AVAILABLE DATA:
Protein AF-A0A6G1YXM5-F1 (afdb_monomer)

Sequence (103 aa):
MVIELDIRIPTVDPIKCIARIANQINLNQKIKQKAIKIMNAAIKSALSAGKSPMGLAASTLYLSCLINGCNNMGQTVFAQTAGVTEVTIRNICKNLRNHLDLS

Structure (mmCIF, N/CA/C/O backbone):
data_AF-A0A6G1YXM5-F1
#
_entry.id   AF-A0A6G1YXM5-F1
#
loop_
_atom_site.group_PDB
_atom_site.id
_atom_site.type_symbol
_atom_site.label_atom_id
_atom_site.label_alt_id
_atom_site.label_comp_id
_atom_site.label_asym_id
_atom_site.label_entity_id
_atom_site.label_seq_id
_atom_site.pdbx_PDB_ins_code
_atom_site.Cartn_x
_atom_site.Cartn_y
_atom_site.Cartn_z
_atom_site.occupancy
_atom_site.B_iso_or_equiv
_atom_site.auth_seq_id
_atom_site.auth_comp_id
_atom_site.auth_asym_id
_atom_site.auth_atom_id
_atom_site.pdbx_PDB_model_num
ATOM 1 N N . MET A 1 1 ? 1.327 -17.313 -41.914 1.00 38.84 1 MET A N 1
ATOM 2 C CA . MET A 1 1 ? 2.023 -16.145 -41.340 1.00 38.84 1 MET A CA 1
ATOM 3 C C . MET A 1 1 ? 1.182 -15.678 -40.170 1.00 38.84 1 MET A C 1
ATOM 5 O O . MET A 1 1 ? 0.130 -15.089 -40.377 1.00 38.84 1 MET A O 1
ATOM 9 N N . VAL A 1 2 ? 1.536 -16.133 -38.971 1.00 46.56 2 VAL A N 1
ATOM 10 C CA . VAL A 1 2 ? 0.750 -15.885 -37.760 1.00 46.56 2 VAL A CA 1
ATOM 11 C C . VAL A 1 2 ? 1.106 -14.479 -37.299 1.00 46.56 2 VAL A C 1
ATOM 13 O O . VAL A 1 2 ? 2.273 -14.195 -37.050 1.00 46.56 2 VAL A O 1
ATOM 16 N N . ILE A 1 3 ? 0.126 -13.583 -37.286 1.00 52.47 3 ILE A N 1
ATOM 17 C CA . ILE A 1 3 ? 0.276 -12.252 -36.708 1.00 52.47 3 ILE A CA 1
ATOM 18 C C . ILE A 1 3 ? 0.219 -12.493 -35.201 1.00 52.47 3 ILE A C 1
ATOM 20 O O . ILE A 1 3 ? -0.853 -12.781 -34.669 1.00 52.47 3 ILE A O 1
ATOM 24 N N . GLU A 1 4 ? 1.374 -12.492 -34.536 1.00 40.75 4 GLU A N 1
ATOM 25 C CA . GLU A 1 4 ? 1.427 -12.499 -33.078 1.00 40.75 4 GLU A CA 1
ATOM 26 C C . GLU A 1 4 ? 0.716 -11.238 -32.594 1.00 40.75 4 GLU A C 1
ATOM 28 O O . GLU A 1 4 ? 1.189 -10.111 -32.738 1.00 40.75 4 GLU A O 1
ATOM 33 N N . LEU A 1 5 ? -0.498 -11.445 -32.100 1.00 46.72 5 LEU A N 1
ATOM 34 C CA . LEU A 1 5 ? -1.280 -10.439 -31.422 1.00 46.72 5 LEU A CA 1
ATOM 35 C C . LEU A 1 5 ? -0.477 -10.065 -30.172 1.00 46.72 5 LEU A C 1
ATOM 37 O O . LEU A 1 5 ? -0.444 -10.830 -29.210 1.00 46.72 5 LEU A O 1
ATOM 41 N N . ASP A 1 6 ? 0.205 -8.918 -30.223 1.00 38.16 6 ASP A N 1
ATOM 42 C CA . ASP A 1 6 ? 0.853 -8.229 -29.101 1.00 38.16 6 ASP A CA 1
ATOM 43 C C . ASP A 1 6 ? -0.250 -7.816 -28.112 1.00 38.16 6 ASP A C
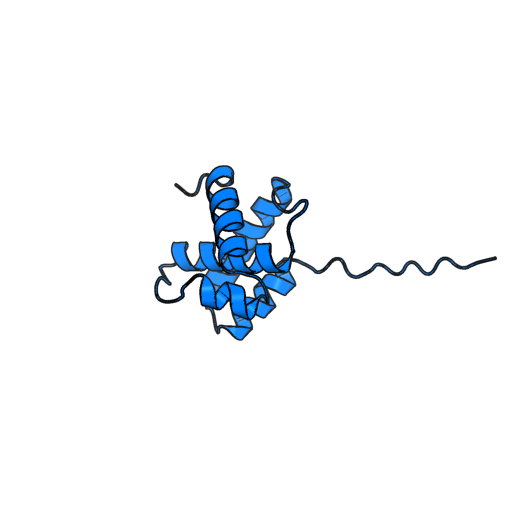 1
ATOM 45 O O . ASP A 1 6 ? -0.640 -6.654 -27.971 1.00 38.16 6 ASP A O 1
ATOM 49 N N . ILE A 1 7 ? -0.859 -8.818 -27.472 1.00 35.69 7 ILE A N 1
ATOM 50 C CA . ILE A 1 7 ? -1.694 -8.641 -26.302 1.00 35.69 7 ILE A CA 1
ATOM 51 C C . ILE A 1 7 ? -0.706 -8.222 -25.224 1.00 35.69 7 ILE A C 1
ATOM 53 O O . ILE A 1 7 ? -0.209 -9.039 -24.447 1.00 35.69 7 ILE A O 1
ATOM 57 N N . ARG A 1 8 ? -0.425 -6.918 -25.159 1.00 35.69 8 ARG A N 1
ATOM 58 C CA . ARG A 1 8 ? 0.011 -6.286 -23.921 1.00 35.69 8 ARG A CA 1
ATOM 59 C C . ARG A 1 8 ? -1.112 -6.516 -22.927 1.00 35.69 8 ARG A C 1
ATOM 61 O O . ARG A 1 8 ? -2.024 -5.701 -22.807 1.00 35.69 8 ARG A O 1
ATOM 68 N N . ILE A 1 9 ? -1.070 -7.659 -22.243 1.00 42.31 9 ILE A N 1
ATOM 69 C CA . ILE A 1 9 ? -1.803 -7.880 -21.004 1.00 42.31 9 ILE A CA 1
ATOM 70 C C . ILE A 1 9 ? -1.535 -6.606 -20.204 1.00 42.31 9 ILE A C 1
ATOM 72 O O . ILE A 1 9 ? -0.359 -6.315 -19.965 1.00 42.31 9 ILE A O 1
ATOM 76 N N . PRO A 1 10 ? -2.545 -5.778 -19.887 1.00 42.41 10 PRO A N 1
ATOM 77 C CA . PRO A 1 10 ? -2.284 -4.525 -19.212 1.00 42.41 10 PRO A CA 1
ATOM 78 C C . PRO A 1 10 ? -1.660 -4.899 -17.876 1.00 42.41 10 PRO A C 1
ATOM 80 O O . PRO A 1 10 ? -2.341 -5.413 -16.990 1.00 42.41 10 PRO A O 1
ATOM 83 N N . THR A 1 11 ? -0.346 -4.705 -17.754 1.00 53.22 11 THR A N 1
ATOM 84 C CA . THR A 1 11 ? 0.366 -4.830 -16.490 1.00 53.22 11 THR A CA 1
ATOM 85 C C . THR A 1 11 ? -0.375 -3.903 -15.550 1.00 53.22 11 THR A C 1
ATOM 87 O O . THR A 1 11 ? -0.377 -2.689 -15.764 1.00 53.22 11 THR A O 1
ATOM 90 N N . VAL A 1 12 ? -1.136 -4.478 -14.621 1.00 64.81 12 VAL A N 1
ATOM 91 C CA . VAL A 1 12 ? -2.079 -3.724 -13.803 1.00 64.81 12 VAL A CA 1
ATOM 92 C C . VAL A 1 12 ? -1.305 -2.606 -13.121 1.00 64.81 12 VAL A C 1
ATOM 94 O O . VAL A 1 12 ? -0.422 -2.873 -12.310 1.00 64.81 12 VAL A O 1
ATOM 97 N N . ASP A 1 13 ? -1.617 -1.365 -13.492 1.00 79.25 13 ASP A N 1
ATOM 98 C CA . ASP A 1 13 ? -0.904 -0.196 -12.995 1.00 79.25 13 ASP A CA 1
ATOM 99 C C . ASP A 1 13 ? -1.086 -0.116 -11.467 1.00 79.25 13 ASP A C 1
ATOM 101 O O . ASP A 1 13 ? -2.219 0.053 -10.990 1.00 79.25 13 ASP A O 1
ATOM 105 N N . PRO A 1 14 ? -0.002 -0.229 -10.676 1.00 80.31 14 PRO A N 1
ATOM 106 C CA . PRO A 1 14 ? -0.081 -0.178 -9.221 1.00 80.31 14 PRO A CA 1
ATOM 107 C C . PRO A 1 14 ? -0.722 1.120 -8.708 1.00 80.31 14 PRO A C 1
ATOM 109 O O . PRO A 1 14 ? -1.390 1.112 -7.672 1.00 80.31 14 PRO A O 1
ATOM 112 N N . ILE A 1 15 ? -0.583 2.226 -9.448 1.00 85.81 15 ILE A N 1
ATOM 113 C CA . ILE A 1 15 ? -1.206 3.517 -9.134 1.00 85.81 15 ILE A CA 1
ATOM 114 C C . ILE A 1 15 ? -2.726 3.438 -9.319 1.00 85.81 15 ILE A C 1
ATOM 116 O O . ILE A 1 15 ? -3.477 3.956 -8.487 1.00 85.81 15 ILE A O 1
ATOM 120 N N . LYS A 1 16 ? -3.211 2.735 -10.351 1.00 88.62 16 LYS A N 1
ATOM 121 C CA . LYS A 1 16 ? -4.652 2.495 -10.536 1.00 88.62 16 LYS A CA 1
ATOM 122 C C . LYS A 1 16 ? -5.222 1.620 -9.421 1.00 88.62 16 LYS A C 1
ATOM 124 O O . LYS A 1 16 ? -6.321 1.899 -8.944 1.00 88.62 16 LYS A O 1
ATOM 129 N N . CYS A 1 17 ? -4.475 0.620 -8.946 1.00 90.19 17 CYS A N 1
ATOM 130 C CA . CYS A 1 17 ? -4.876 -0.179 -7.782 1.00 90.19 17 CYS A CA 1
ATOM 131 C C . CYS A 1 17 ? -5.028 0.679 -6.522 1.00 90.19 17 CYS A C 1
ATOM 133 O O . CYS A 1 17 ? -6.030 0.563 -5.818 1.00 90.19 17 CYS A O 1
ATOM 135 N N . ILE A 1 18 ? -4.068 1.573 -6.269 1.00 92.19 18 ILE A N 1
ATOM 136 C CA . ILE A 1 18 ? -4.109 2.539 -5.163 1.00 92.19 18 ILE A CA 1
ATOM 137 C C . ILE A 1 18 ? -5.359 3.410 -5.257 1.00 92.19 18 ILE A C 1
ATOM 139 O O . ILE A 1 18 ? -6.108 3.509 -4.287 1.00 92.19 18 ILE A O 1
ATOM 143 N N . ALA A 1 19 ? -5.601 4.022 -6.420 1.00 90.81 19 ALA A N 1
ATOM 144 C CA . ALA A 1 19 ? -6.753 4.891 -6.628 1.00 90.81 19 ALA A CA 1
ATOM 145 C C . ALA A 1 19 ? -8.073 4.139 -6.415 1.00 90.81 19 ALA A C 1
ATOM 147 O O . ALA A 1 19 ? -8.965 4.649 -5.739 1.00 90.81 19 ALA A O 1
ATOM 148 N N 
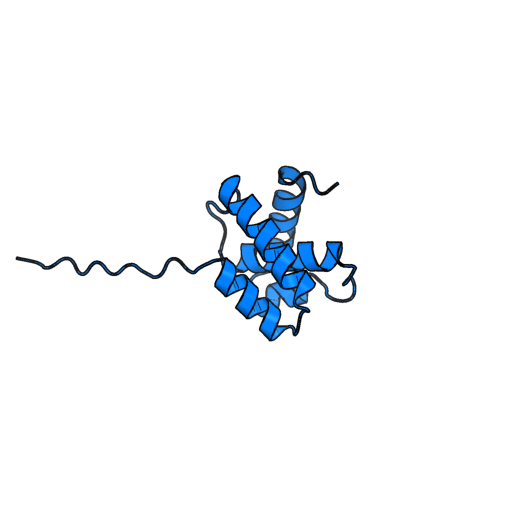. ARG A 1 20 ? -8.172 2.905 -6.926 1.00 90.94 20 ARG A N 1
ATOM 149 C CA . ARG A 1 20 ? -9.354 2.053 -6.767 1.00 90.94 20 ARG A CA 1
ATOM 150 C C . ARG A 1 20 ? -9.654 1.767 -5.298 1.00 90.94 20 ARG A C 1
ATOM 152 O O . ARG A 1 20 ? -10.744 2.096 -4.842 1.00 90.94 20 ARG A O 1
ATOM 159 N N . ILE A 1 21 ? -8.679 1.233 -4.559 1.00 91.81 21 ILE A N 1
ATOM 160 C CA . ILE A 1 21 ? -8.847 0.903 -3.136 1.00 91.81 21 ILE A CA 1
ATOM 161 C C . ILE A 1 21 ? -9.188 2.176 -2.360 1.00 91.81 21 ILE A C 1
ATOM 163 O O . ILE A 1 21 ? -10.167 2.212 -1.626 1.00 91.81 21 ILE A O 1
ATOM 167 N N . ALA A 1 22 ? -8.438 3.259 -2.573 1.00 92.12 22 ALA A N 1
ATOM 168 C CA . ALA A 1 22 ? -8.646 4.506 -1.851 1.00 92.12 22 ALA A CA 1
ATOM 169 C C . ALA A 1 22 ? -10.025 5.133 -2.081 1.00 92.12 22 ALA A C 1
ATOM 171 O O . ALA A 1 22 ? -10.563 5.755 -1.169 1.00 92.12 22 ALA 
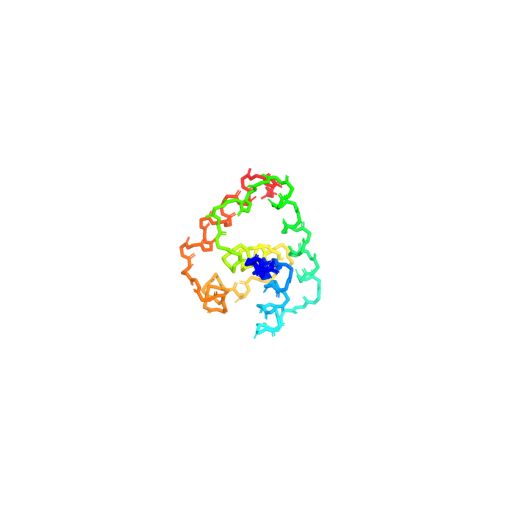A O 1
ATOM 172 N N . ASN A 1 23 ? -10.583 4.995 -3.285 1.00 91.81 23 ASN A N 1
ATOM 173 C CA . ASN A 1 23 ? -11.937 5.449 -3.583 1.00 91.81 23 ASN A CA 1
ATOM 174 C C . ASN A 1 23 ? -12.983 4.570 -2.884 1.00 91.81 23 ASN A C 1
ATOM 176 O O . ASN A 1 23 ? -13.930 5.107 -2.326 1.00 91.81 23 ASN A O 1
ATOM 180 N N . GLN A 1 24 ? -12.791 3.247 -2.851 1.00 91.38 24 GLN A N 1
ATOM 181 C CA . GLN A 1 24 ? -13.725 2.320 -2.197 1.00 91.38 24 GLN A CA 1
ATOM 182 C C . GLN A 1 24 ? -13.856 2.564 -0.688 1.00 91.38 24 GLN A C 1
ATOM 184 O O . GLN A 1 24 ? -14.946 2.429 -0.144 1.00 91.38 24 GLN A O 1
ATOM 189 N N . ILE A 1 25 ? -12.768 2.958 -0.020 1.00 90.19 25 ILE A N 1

TASK DIRECTIONS: Begin with the line above that has "ATOM 107 C C" and continue through the line that has "ATOM 145 C C", setting each one down exactly. Stop there.

OUTPUT FOR THIS TASK:
ATOM 107 C C . PRO A 1 14 ? -0.722 1.120 -8.708 1.00 80.31 14 PRO A C 1
ATOM 109 O O . PRO A 1 14 ? -1.390 1.112 -7.672 1.00 80.31 14 PRO A O 1
ATOM 112 N N . ILE A 1 15 ? -0.583 2.226 -9.448 1.00 85.81 15 ILE A N 1
ATOM 113 C CA . ILE A 1 15 ? -1.206 3.517 -9.134 1.00 85.81 15 ILE A CA 1
ATOM 114 C C . ILE A 1 15 ? -2.726 3.438 -9.319 1.00 85.81 15 ILE A C 1
ATOM 116 O O . ILE A 1 15 ? -3.477 3.956 -8.487 1.00 85.81 15 ILE A O 1
ATOM 120 N N . LYS A 1 16 ? -3.211 2.735 -10.351 1.00 88.62 16 LYS A N 1
ATOM 121 C CA . LYS A 1 16 ? -4.652 2.495 -10.536 1.00 88.62 16 LYS A CA 1
ATOM 122 C C . LYS A 1 16 ? -5.222 1.620 -9.421 1.00 88.62 16 LYS A C 1
ATOM 124 O O . LYS A 1 16 ? -6.321 1.899 -8.944 1.00 88.62 16 LYS A O 1
ATOM 129 N N . CYS A 1 17 ? -4.475 0.620 -8.946 1.00 90.19 17 CYS A N 1
ATOM 130 C CA . CYS A 1 17 ? -4.876 -0.179 -7.782 1.00 90.19 17 CYS A CA 1
ATOM 131 C C . CYS A 1 17 ? -5.028 0.679 -6.522 1.00 90.19 17 CYS A C 1
ATOM 133 O O . CYS A 1 17 ? -6.030 0.563 -5.818 1.00 90.19 17 CYS A O 1
ATOM 135 N N . ILE A 1 18 ? -4.068 1.573 -6.269 1.00 92.19 18 ILE A N 1
ATOM 136 C CA . ILE A 1 18 ? -4.109 2.539 -5.163 1.00 92.19 18 ILE A CA 1
ATOM 137 C C . ILE A 1 18 ? -5.359 3.410 -5.257 1.00 92.19 18 ILE A C 1
ATOM 139 O O . ILE A 1 18 ? -6.108 3.509 -4.287 1.00 92.19 18 ILE A O 1
ATOM 143 N N . ALA A 1 19 ? -5.601 4.022 -6.420 1.00 90.81 19 ALA A N 1
ATOM 144 C CA . ALA A 1 19 ? -6.753 4.891 -6.628 1.00 90.81 19 ALA A CA 1
ATOM 145 C C . ALA A 1 19 ? -8.073 4.139 -6.415 1.00 90.81 19 ALA A C 1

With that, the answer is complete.